Optional Comments

I spend a lot of my time at Mozilla reviewing my peers' work. It's a joy, but it's hard to do well. Review can be a great opportunity for mentorship and growth, but it's also an opportunity to be overbearing. Striking the right tone is a struggle.

Part of the problem is this implicit push for the author to incorporate every review comment into the document [1]. For example, comments must be marked as "resolved" which suggests the author took some action. I see this reflected in our culture too. Consider this HBR article that highlights the risk of jilting peers by ignoring their advice.

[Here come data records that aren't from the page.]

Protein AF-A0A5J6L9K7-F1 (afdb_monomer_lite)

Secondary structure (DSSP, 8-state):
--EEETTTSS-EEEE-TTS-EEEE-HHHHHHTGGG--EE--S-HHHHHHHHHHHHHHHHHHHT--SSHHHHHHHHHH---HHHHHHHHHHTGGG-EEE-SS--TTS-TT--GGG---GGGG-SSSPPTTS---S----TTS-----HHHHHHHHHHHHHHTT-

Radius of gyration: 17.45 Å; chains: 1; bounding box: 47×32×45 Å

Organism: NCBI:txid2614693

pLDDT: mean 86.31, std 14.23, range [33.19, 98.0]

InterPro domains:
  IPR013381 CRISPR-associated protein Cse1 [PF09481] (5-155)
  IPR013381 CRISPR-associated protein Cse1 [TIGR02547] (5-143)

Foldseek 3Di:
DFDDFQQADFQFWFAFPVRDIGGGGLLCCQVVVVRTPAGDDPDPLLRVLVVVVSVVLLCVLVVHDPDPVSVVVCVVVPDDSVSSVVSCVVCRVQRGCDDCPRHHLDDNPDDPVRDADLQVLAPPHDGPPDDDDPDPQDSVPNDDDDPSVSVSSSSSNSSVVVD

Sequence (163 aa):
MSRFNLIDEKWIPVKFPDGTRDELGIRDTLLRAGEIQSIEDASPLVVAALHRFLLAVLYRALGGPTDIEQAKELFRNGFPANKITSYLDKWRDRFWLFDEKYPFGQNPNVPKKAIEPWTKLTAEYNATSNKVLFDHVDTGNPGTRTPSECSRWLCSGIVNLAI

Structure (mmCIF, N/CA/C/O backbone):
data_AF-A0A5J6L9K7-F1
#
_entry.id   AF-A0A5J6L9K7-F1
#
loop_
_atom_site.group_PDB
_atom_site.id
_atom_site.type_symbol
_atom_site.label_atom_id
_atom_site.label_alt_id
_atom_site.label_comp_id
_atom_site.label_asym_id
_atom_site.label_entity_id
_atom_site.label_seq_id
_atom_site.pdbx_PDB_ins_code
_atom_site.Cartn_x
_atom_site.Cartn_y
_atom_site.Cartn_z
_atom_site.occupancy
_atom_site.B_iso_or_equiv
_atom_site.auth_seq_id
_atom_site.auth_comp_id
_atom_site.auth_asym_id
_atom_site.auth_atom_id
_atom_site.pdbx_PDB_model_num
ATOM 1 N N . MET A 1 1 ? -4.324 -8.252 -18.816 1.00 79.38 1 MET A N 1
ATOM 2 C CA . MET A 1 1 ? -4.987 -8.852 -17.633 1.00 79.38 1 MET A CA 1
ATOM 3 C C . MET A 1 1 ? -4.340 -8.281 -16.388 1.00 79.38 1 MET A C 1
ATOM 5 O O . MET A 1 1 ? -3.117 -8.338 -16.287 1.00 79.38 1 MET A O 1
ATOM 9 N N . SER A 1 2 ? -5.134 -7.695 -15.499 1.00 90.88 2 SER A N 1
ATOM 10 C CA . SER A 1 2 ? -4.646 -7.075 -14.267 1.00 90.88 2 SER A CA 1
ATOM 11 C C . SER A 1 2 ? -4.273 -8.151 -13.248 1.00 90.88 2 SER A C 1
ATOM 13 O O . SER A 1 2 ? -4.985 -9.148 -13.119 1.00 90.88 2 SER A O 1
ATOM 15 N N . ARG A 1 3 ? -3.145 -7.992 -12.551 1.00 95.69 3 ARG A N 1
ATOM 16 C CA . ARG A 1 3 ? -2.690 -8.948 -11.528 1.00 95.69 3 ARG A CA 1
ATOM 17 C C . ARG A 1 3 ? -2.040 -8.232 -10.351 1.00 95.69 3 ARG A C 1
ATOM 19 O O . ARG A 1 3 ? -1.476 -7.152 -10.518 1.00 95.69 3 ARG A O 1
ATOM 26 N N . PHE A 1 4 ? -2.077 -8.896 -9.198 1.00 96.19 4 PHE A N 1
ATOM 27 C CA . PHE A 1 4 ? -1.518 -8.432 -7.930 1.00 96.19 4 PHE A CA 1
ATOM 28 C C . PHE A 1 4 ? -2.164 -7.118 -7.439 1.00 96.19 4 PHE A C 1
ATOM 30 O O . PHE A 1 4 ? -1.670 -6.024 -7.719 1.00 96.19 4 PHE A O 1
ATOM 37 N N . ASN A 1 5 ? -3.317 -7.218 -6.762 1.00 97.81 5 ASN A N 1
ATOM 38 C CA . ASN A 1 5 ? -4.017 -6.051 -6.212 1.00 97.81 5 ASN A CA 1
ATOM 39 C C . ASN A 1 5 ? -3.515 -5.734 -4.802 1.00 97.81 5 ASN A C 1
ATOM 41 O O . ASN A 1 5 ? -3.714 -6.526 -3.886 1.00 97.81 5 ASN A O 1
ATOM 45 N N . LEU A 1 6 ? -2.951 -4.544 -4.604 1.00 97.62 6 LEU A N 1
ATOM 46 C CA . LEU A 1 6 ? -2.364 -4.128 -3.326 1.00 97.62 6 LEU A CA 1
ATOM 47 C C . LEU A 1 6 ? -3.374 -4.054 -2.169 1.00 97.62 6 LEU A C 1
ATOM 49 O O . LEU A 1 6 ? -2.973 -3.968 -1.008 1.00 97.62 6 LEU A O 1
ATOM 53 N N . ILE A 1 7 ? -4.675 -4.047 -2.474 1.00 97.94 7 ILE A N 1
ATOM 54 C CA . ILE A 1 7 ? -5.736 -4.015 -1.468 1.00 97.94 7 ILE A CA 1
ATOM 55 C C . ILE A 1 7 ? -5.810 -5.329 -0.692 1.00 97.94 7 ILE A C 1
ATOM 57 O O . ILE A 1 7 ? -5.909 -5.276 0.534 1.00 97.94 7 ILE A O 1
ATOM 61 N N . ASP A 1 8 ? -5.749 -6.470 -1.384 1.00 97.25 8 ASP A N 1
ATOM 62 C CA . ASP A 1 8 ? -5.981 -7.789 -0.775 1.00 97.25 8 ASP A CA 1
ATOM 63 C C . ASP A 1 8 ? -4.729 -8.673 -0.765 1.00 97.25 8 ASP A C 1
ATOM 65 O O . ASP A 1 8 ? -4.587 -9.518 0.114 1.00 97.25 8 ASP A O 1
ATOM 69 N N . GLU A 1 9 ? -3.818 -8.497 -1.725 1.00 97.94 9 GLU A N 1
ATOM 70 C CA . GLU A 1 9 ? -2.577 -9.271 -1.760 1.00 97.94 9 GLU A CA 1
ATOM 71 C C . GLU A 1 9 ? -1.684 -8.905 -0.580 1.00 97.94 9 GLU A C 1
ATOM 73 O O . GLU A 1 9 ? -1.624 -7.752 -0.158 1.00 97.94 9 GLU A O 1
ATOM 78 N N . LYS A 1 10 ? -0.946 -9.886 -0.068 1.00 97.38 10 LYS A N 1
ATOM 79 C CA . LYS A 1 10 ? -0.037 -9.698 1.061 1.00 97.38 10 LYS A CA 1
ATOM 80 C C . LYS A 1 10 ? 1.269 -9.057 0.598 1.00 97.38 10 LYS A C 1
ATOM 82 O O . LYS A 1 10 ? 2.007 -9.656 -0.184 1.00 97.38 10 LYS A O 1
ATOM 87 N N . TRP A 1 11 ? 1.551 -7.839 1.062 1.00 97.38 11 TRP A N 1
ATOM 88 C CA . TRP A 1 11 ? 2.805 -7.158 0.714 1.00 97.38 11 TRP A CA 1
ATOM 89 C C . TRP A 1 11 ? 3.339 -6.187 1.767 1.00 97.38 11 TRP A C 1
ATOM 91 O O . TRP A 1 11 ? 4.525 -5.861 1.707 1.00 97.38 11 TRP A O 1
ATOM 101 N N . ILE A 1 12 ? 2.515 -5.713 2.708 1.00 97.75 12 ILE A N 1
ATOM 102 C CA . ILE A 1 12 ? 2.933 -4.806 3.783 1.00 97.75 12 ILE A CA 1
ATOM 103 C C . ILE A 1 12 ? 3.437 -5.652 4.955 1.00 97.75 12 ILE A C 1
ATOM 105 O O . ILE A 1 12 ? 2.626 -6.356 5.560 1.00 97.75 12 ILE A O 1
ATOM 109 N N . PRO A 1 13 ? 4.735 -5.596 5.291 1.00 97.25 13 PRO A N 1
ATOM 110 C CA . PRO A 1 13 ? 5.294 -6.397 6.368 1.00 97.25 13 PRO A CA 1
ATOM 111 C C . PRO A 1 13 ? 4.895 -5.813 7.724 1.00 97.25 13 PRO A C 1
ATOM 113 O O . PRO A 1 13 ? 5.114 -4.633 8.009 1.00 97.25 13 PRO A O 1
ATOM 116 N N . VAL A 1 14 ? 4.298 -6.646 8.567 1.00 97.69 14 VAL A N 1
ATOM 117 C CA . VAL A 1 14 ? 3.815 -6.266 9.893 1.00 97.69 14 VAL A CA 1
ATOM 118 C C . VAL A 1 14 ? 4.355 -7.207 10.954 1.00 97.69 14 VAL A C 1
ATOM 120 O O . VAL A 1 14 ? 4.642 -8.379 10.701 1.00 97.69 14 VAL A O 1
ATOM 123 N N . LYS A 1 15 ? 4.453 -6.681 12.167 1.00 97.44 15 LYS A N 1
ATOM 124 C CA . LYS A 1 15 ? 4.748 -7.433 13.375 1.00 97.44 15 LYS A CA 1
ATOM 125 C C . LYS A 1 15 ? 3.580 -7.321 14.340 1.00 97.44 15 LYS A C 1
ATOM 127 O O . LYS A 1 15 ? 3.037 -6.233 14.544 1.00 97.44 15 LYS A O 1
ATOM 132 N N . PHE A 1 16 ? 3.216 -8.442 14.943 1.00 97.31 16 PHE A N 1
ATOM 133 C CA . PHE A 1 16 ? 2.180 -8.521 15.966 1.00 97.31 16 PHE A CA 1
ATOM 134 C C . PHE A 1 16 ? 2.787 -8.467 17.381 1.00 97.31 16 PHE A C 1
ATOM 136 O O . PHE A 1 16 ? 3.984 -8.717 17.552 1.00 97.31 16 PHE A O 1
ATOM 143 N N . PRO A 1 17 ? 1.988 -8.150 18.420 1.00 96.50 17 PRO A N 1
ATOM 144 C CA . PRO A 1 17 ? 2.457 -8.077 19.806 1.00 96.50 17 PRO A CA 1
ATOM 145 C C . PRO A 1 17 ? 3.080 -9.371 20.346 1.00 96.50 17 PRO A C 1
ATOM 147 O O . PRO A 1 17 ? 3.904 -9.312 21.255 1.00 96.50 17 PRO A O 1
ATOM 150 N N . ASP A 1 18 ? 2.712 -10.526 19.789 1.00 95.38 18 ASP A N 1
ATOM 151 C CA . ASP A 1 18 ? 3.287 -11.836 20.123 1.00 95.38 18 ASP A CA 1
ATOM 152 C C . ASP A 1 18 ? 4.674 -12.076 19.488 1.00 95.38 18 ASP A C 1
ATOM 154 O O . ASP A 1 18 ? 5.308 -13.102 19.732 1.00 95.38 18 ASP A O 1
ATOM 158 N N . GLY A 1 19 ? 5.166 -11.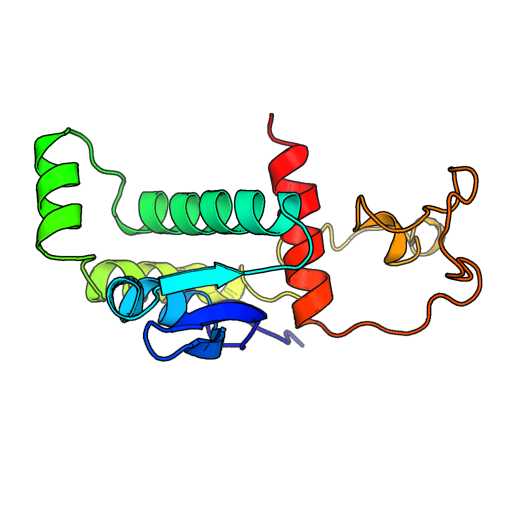122 18.691 1.00 94.06 19 GLY A N 1
ATOM 159 C CA . GLY A 1 19 ? 6.441 -11.186 17.985 1.00 94.06 19 GLY A CA 1
ATOM 160 C C . GLY A 1 19 ? 6.374 -11.883 16.627 1.00 94.06 19 GLY A C 1
ATOM 161 O O . GLY A 1 19 ? 7.391 -11.918 15.928 1.00 94.06 19 GLY A O 1
ATOM 162 N N . THR A 1 20 ? 5.213 -12.408 16.227 1.00 96.00 20 THR A N 1
ATOM 163 C CA . THR A 1 20 ? 5.036 -13.002 14.901 1.00 96.00 20 THR A CA 1
ATOM 164 C C . THR A 1 20 ? 5.086 -11.935 13.811 1.00 96.00 20 THR A C 1
ATOM 166 O O . THR A 1 20 ? 4.779 -10.759 14.028 1.00 96.00 20 THR A O 1
ATOM 169 N N . ARG A 1 21 ? 5.520 -12.356 12.620 1.00 95.88 21 ARG A N 1
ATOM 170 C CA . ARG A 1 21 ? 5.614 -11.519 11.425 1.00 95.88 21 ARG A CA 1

This bums me out. I don't want the author to feel beholden to my comments. My goal is to give the author as much context as I can. Often that means my comments won't require any changes to the document.

Examples

For example, when reviewing a project document I might note that someone else has some related prior art. There's no need to incorporate this into the document. I'm arming the author with context in case it comes up in a future conversation.

In another example, I might be reviewing an analysis that has already passed its peak relevance. It may not make sense to make edits if the document is already going stale. Data scientists are in a constant race against irrelevance. It's better to focus on the next piece of work.

In this situation I still want to leave lots of comments if my comments can improve future analyses. Some comments might look like: "Heads up, we have helper functions in another library to automatically do this transformation". There's no need to refactor the already complete analysis, but the tip is still useful to the author.

Conclusion

I don't have a silver bullet for this problem. I can only recommend talking with your peers about what kind of feedback they want to receive. I find folks are usually happy to get more feedback so long as they understand my intent.

Hopefully I can point folks to this post in the future to prove I really do want them to take my comments as optional.


[1] I'm focusing on reviewing prose here because that's where I spend the most time reviewing. Most of my peers are at the level where their analyses are expected to be solid and prose is the most impactful part of their work. Even so, there are pretty clear corollaries to code review.

Thanks to Hamilton Ulmer and Marissa Gorlick for reviewing drafts of this post!